Aristote a remarqué, dans son Histoire des animaux (liv. IX, ch. 49), et plusieurs autres naturalistes ont remarqué comme lui, que la tourterelle pète fréquemment lorsqu’elle chante, de là ce dicton dont on fait l’application lorsqu’une personne donne carrière à son postérieur.
TRAMONTANE.—Perdre la tramontane.
Avant la découverte de la boussole, les marins qui voguaient le long des côtes sud d’Espagne, de France, d’Italie et de Grèce, remarquaient, pour diriger leur navigation, l’étoile polaire qu’ils avaient nommée tramontane, de deux mots latins trans, au delà, et montes, les monts, parce qu’elle leur apparaissait au delà des monts. La présence de cette étoile, en leur indiquant le Nord, leur fesait connaître aussi le point d’Orient; mais, dès qu’ils la perdaient de vue, ils ne pouvaient plus s’orienter, ni savoir par conséquent où ils étaient. Ainsi, perdre la tramontane signifie au propre être désorienté, et au figuré, être déconcerté par les difficultés qui se présentent, ou par l’aspect du danger.
TRAVAIL.—Qui hait le travail, hait la vertu.
Ce proverbe peut s’expliquer par cet autre, l’exercice est la mort du péché. La vertu est laborieuse, et le vice est oisif: laboriosa virtus est, vitium est iners. Il n’y a pas de plus grand moralisateur que le travail; il est la base de toute vertu. (Voyez l’oisiveté est la mère des vices.)
TRÉPASSÉ.—Il va à la messe des trépassés; il y porte pain et vin.

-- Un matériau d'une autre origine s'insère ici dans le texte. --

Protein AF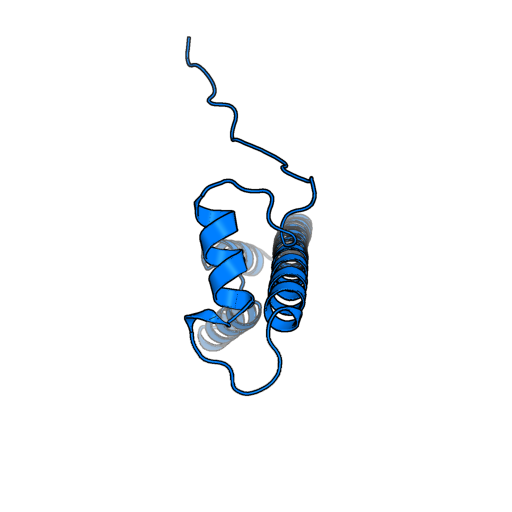-A0A8X8GC58-F1 (afdb_monomer_lite)

pLDDT: mean 84.24, std 17.7, range [37.31, 97.81]

InterPro domains:
  IPR000551 MerR-type HTH domain [PS50937] (1-28)
  IPR009061 Putative DNA-binding domain superfamily [SSF46955] (2-87)
  IPR015358 Transcription regulator MerR, DNA binding [PF09278] (3-67)

Radius of gyration: 23.02 Å; chains: 1; bounding box: 51×25×60 Å

Foldseek 3Di:
DVVVLVVQLVVCVVVVNPVVLSVVVVVCVVPVVDDCVVVVVSVVVSVVVVVVVVVVVVLVVVLVVVLVVQADDDDDPVSGRSNVLVVCVVVVHDHPSDPDDDDDDDDDPDDD

Structure (mmCIF, N/CA/C/O backbone):
data_AF-A0A8X8GC58-F1
#
_entry.id   AF-A0A8X8GC58-F1
#
loop_
_atom_site.group_PDB
_atom_site.id
_atom_site.type_symbol
_atom_site.label_atom_id
_atom_site.label_alt_id
_atom_site.label_comp_id
_atom_site.label_asym_id
_atom_site.label_entity_id
_atom_site.label_seq_id
_atom_site.pdbx_PDB_ins_code
_atom_site.Cartn_x
_atom_site.Cartn_y
_atom_site.Cartn_z
_atom_site.occupancy
_atom_site.B_iso_or_equiv
_atom_site.auth_seq_id
_atom_site.auth_comp_id
_atom_site.auth_asym_id
_atom_site.auth_atom_id
_atom_site.pdbx_PDB_model_num
ATOM 1 N N . ALA A 1 1 ? 23.093 -12.394 -20.723 1.00 66.38 1 ALA A N 1
ATOM 2 C CA . ALA A 1 1 ? 21.786 -12.603 -21.377 1.00 66.38 1 ALA A CA 1
ATOM 3 C C . ALA A 1 1 ? 20.711 -13.142 -20.417 1.00 66.38 1 ALA A C 1
ATOM 5 O O . ALA A 1 1 ? 19.969 -12.343 -19.863 1.00 66.38 1 ALA A O 1
ATOM 6 N N . HIS A 1 2 ? 20.599 -14.455 -20.147 1.00 86.88 2 HIS A N 1
ATOM 7 C CA . HIS A 1 2 ? 19.457 -14.973 -19.356 1.00 86.88 2 HIS A CA 1
ATOM 8 C C . HIS A 1 2 ? 19.470 -14.585 -17.868 1.00 86.88 2 HIS A C 1
ATOM 10 O O . HIS A 1 2 ? 18.414 -14.304 -17.302 1.00 86.88 2 HIS A O 1
ATOM 16 N N . LEU A 1 3 ? 20.651 -14.526 -17.241 1.00 93.12 3 LEU A N 1
ATOM 17 C CA . LEU A 1 3 ? 20.779 -14.131 -15.832 1.00 93.12 3 LEU A CA 1
ATOM 18 C C . LEU A 1 3 ? 20.395 -12.664 -15.596 1.00 93.12 3 LEU A C 1
ATOM 20 O O . LEU A 1 3 ? 19.714 -12.370 -14.621 1.00 93.12 3 LEU A O 1
ATOM 24 N N . GLU A 1 4 ? 20.771 -11.761 -16.503 1.00 91.38 4 GLU A N 1
ATOM 25 C CA . GLU A 1 4 ? 20.411 -10.337 -16.426 1.00 91.38 4 GLU A CA 1
ATOM 26 C C . GLU A 1 4 ? 18.901 -10.144 -16.571 1.00 91.38 4 GLU A C 1
ATOM 28 O O . GLU A 1 4 ? 18.292 -9.444 -15.766 1.00 91.38 4 GLU A O 1
ATOM 33 N N . ARG A 1 5 ? 18.269 -10.844 -17.526 1.00 93.94 5 ARG A N 1
ATOM 34 C CA . ARG A 1 5 ? 16.810 -10.809 -17.706 1.00 93.94 5 ARG A CA 1
ATOM 35 C C . ARG A 1 5 ? 16.071 -11.315 -16.465 1.00 93.94 5 ARG A C 1
ATOM 37 O O . ARG A 1 5 ? 15.082 -10.719 -16.048 1.00 93.94 5 ARG A O 1
ATOM 44 N N . LEU A 1 6 ? 16.556 -12.391 -15.842 1.00 95.31 6 LEU A N 1
ATOM 45 C CA . LEU A 1 6 ? 15.965 -12.909 -14.607 1.00 95.31 6 LEU A CA 1
ATOM 46 C C . LEU A 1 6 ? 16.179 -11.954 -13.424 1.00 95.31 6 LEU A C 1
ATOM 48 O O . LEU A 1 6 ? 15.263 -11.752 -12.626 1.00 95.31 6 LEU A O 1
ATOM 52 N N . ALA A 1 7 ? 17.363 -11.347 -13.316 1.00 95.81 7 ALA A N 1
ATOM 53 C CA . ALA A 1 7 ? 17.651 -10.342 -12.299 1.00 95.81 7 ALA A CA 1
ATOM 54 C C . ALA A 1 7 ? 16.732 -9.119 -12.441 1.00 95.81 7 ALA A C 1
ATOM 56 O O . ALA A 1 7 ? 16.198 -8.655 -11.433 1.00 95.81 7 ALA A O 1
ATOM 57 N N . PHE A 1 8 ? 16.483 -8.670 -13.675 1.00 95.38 8 PHE A N 1
ATOM 58 C CA . PHE A 1 8 ? 15.538 -7.601 -13.995 1.00 95.38 8 PHE A CA 1
ATOM 59 C C . PHE A 1 8 ? 14.116 -7.942 -13.535 1.00 95.38 8 PHE A C 1
ATOM 61 O O . PHE A 1 8 ? 13.530 -7.209 -12.741 1.00 95.38 8 PHE A O 1
ATOM 68 N N . ILE A 1 9 ? 13.595 -9.109 -13.936 1.00 95.75 9 ILE A N 1
ATOM 69 C CA . ILE A 1 9 ? 12.263 -9.580 -13.520 1.00 95.75 9 ILE A CA 1
ATOM 70 C C . ILE A 1 9 ? 12.156 -9.630 -11.994 1.00 95.75 9 ILE A C 1
ATOM 72 O O . ILE A 1 9 ? 11.184 -9.138 -11.422 1.00 95.75 9 ILE A O 1
ATOM 76 N N . ARG A 1 10 ? 13.160 -10.204 -11.320 1.00 96.75 10 ARG A N 1
ATOM 77 C CA . ARG A 1 10 ? 13.185 -10.299 -9.856 1.00 96.75 10 ARG A CA 1
ATOM 78 C C . ARG A 1 10 ? 13.156 -8.917 -9.205 1.00 96.75 10 ARG A C 1
ATOM 80 O O . ARG A 1 10 ? 12.462 -8.748 -8.207 1.00 96.75 10 ARG A O 1
ATOM 87 N N . HIS A 1 11 ? 13.878 -7.946 -9.760 1.00 96.56 11 HIS A N 1
ATOM 88 C CA . HIS A 1 11 ? 13.891 -6.580 -9.248 1.00 96.56 11 HIS A CA 1
ATOM 89 C C . HIS A 1 11 ? 12.521 -5.905 -9.400 1.00 96.56 11 HIS A C 1
ATOM 91 O O . HIS A 1 11 ? 11.982 -5.416 -8.412 1.00 96.56 11 HIS A O 1
ATOM 97 N N . CYS A 1 12 ? 11.893 -5.976 -10.577 1.00 96.25 12 CYS A N 1
ATOM 98 C CA . CYS A 1 12 ? 10.550 -5.423 -10.777 1.00 96.25 12 CYS A CA 1
ATOM 99 C C . CYS A 1 12 ? 9.503 -6.085 -9.864 1.00 96.25 12 CYS A C 1
ATOM 101 O O . CYS A 1 12 ? 8.636 -5.411 -9.311 1.00 96.25 12 CYS A O 1
ATOM 103 N N . ARG A 1 13 ? 9.597 -7.404 -9.644 1.00 95.75 13 ARG A N 1
ATOM 104 C CA . ARG A 1 13 ? 8.704 -8.127 -8.724 1.00 95.75 13 ARG A CA 1
ATOM 105 C C . ARG A 1 13 ? 8.925 -7.757 -7.258 1.00 95.75 13 ARG A C 1
ATOM 107 O O . ARG A 1 13 ? 7.961 -7.778 -6.506 1.00 95.75 13 ARG A O 1
ATOM 114 N N . ALA A 1 14 ? 10.145 -7.388 -6.865 1.00 96.00 14 ALA A N 1
ATOM 115 C CA . ALA A 1 14 ? 10.420 -6.841 -5.534 1.00 96.00 14 ALA A CA 1
ATOM 116 C C . ALA A 1 14 ? 9.814 -5.438 -5.325 1.00 96.00 14 ALA A C 1
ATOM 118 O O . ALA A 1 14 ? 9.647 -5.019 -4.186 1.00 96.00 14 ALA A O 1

Ce dicton, qu’on emploie en parlant d’un homme qui va à la messe après avoir bien déjeuné, est fondé, dit-on, sur la coutume établie dans plusieurs diocèses de présenter à l’offrande du pain et du vin aux messes d’enterrement. Cette coutume a été regardée par quelques savants comme un reste des sacrifices ollaires qui se fesaient annuellement, dans la plus haute antiquité, pour les morts du monde antédiluvien, et qui consistaient en semences bouillies, à cause de la tradition des semences conservées dans l’arche. Les Égyptiens, les Hébreux, les Celtes, les Grecs, les Romains, et autres peuples, ajoutèrent ou substituèrent des aliments à ces semences, et ce fut l’origine du festin funèbre, epulum funebre, qu’ils servaient sur les tombes, autant pour les vivants que pour les morts. Ce festin fut adopté par les chrétiens, et saint Augustin nous apprend qu’il avait lieu tous les jours dans les églises d’Afrique en l’honneur des martyrs; il était aussi très fréquent dans celles d’Europe. Les abus qui en résultèrent le firent interdire en France par les premiers conciles provinciaux d’Arles et de Tours; cependant il se maintint en plusieurs endroits longtemps après l’interdiction. Il en reste encore aujourd’hui quelque chose dans ce qui se pratique après les funérailles dans quelques provinces, notamment en Sologne: les personnes qui ont été du convoi d’un mort reviennent dans sa maison, où elles tâchent de se consoler à table le verre à la main. Cet usage, où il entre un peu de superstition, s’est conservé, sans doute, parce qu’on se rend de loin aux enterrements, et qu’on ne peut pas s’en retourner sans avoir mangé. Il semble que le maintien de toute superstition ait une cause naturelle pour principe, et le maintien de celle-ci est fondé sur une assez bonne raison dans les pays dont les habitants sont disséminés dans des hameaux peu rapprochés.
TRINITÉ.—A Pâques ou à la Trinité.
C’est-à-dire à une époque très incertaine, sur laquelle on ne saurait compter.—Ce dicton, que la chanson de Malborough a rendu si populaire, fait allusion aux ordonnances des rois de France du treizième et du quatorzième siècle, pour le remboursement des sommes qu’ils avaient empruntées. Ils y promettaient de payer à Pâques ou à la Trinité, et comme ces fêtes passaient presque toujours sans amener le résultat attendu, elles furent considérées comme des échéances illusoires ou du moins fort douteuses.